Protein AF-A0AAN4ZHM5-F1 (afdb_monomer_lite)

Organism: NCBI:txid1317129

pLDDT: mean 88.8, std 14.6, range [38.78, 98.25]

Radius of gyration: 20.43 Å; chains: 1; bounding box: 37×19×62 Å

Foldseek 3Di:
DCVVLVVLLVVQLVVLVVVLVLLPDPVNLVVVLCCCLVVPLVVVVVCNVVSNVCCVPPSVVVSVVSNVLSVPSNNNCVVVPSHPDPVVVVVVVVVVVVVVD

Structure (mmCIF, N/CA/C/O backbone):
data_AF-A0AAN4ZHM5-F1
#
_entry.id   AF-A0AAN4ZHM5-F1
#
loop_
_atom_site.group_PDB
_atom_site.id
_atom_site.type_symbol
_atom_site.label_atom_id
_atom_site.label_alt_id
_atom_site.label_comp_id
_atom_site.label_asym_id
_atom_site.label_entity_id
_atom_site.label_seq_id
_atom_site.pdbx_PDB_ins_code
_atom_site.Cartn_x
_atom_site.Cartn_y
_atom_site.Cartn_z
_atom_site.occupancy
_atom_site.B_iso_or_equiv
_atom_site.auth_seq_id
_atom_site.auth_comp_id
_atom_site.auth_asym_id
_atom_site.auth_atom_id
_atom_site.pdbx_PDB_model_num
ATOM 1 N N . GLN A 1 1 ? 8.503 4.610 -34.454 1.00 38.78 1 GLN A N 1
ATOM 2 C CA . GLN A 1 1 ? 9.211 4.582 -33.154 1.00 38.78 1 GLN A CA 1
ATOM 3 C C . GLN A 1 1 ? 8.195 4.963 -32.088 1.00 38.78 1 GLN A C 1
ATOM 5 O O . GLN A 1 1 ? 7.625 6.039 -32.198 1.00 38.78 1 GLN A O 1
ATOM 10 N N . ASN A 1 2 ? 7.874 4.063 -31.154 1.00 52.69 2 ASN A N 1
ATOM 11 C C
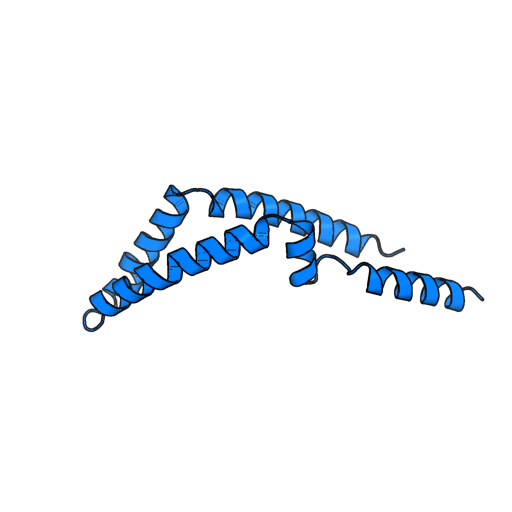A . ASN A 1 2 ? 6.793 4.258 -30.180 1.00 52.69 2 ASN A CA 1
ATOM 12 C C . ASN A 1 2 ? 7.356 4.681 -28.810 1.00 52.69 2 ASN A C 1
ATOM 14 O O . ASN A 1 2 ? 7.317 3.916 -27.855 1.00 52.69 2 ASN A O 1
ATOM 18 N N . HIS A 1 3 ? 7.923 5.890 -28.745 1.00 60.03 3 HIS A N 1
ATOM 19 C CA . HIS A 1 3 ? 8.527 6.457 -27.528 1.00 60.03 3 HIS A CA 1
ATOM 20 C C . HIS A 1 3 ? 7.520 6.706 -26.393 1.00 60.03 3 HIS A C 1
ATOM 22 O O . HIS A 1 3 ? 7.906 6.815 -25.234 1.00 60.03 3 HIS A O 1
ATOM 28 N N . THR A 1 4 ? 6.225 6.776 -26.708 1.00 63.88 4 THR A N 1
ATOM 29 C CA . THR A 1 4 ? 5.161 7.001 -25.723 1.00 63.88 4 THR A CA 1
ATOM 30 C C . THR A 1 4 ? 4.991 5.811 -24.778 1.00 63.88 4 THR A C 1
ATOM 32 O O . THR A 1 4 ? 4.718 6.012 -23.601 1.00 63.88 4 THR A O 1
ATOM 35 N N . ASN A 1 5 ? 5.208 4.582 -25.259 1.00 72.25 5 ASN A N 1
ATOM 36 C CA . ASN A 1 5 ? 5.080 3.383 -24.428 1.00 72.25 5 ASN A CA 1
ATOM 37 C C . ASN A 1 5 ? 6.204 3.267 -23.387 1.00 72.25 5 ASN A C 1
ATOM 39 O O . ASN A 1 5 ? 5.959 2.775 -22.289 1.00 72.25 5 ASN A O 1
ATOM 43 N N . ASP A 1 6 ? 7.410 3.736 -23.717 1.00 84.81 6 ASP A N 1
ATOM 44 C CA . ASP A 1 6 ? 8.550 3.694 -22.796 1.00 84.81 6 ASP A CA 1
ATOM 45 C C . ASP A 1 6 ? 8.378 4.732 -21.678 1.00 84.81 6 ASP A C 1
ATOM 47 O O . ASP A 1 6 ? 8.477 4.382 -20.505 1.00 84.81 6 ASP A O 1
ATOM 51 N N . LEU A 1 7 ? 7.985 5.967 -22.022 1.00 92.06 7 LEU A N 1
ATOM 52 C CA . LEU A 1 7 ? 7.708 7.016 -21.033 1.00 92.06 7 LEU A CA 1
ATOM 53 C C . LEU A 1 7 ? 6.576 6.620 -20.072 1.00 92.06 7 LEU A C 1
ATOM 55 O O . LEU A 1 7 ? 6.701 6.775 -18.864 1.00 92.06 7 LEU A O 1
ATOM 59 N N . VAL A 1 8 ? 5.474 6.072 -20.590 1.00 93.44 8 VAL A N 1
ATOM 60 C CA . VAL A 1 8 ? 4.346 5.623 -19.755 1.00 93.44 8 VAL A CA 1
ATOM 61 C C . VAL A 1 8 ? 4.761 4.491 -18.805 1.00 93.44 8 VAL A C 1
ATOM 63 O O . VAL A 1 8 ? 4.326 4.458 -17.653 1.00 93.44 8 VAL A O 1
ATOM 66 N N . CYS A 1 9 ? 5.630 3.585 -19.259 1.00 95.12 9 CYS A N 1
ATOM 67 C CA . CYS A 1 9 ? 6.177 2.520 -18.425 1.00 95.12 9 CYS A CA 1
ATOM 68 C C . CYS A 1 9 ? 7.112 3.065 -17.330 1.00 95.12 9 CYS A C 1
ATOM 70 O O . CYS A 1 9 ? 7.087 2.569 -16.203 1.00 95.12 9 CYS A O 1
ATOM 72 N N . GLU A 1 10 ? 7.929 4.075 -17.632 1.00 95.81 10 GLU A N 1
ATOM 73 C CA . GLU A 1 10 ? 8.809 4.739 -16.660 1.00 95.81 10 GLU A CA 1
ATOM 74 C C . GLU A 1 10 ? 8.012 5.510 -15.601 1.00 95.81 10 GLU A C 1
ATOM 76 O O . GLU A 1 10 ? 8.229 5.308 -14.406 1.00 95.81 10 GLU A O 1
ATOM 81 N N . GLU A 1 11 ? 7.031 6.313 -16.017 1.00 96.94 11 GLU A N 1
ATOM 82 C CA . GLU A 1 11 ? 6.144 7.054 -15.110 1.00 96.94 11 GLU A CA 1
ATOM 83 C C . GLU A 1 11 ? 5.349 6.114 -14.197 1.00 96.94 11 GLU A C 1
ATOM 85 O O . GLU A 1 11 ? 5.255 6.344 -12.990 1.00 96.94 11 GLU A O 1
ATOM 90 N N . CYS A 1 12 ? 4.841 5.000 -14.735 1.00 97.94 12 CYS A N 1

* * *

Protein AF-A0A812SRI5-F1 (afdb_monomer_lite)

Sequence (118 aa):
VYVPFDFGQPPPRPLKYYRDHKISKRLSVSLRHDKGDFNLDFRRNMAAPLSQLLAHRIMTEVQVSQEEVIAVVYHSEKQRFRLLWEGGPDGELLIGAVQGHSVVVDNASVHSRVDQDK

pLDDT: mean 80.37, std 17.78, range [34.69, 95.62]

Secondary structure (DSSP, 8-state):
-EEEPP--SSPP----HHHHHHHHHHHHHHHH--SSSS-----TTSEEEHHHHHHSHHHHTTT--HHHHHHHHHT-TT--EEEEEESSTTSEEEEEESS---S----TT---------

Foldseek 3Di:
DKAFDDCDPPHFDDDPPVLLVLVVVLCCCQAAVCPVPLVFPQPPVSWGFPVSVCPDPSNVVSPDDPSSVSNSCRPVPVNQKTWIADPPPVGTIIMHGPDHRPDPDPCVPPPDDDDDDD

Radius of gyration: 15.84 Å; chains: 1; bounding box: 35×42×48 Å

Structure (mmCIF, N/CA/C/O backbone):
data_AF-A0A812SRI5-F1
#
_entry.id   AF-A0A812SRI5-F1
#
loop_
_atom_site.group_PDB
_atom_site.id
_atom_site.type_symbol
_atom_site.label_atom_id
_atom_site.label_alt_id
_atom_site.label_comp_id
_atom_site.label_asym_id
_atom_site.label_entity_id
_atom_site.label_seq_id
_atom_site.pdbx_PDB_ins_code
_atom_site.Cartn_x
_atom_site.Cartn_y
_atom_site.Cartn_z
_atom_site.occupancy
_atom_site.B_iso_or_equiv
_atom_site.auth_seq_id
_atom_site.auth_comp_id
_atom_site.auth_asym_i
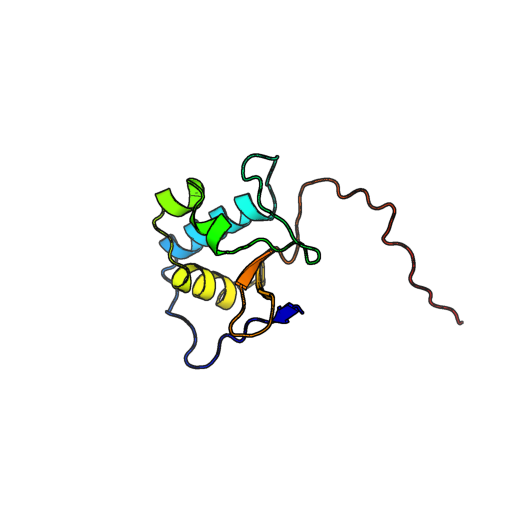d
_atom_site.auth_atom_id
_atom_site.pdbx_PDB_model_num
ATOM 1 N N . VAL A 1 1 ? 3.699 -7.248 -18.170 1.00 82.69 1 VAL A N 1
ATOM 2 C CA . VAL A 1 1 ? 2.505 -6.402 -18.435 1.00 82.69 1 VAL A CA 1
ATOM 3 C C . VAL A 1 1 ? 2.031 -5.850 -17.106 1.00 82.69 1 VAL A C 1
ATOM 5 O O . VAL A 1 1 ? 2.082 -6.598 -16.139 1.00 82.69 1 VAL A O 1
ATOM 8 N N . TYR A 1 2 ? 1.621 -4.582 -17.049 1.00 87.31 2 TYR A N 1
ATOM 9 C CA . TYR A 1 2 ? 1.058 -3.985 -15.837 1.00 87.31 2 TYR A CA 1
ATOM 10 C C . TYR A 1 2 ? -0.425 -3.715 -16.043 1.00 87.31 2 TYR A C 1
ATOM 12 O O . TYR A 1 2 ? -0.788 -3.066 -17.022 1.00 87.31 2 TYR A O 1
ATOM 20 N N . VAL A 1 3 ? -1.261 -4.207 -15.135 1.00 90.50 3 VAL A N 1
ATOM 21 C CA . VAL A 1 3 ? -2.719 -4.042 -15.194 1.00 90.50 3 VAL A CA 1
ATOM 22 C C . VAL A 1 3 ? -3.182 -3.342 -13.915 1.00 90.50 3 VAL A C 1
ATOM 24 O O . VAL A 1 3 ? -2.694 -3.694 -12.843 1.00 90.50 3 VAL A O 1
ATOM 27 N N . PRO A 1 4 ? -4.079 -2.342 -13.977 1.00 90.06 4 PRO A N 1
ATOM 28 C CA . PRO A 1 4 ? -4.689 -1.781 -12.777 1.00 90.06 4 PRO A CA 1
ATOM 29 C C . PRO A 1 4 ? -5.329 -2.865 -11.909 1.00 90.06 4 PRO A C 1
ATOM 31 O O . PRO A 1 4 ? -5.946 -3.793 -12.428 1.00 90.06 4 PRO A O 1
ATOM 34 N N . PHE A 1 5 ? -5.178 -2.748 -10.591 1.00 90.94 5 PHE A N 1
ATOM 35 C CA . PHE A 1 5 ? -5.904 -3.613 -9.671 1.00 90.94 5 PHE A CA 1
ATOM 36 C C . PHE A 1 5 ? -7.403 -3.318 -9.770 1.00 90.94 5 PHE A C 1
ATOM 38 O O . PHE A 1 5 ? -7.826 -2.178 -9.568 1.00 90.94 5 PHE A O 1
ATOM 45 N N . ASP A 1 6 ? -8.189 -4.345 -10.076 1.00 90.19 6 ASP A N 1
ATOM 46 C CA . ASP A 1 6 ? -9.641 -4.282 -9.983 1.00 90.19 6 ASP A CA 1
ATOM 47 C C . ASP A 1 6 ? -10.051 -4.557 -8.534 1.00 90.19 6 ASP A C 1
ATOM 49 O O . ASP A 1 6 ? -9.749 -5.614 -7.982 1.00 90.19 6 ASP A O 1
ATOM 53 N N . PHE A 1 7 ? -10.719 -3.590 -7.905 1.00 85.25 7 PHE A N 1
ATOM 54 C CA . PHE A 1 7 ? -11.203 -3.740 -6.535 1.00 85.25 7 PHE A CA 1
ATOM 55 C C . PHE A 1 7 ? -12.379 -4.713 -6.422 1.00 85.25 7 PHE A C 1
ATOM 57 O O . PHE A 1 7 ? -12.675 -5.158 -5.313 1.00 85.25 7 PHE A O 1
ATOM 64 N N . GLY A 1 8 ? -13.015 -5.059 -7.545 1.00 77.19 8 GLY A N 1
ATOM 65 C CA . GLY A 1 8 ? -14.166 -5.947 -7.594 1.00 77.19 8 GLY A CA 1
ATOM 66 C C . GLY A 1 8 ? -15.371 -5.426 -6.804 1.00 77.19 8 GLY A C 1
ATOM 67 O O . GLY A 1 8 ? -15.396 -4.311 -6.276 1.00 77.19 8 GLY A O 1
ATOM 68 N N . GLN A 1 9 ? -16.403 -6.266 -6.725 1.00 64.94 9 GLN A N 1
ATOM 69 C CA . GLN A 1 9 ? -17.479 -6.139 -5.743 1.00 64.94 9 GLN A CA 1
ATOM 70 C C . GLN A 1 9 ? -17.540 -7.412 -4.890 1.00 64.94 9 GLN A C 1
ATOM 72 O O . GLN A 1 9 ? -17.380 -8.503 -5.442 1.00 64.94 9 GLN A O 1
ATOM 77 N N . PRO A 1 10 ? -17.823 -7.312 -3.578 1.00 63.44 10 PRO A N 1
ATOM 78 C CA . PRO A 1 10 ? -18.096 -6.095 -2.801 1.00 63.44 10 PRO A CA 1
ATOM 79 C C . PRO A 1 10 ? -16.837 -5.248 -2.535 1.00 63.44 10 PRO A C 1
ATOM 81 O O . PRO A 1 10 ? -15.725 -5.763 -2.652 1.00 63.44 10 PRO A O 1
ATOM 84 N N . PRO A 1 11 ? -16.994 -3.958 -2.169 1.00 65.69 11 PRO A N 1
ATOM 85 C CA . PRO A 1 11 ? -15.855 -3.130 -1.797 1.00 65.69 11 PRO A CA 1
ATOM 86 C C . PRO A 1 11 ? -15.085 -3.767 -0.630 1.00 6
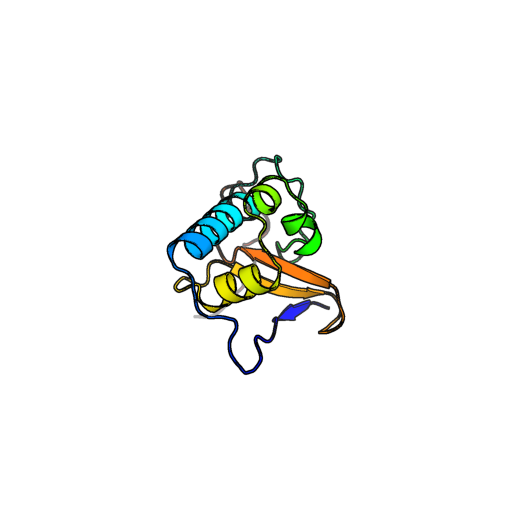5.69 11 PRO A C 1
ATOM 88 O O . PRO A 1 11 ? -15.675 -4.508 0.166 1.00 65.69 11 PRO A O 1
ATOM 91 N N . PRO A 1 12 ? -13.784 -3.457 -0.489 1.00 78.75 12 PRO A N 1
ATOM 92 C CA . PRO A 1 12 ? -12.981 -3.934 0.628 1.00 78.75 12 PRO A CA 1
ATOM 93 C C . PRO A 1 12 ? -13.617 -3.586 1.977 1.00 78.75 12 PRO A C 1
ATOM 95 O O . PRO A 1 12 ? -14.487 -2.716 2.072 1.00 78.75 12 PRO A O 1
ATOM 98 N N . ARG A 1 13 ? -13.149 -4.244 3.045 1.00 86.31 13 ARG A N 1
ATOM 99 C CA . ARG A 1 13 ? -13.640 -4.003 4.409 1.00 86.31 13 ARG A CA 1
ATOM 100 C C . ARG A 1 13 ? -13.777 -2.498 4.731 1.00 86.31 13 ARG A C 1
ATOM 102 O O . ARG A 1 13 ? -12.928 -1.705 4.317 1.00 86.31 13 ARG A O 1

_Action item_. Which of the lines above hold the string "Protein"? Pick each of them out.

_Answer to the problem_.
Protein AF-A0AAN4ZHM5-F1 (afdb_monomer_lite)
Protein AF-A0A812SRI5-F1 (afdb_monomer_lite)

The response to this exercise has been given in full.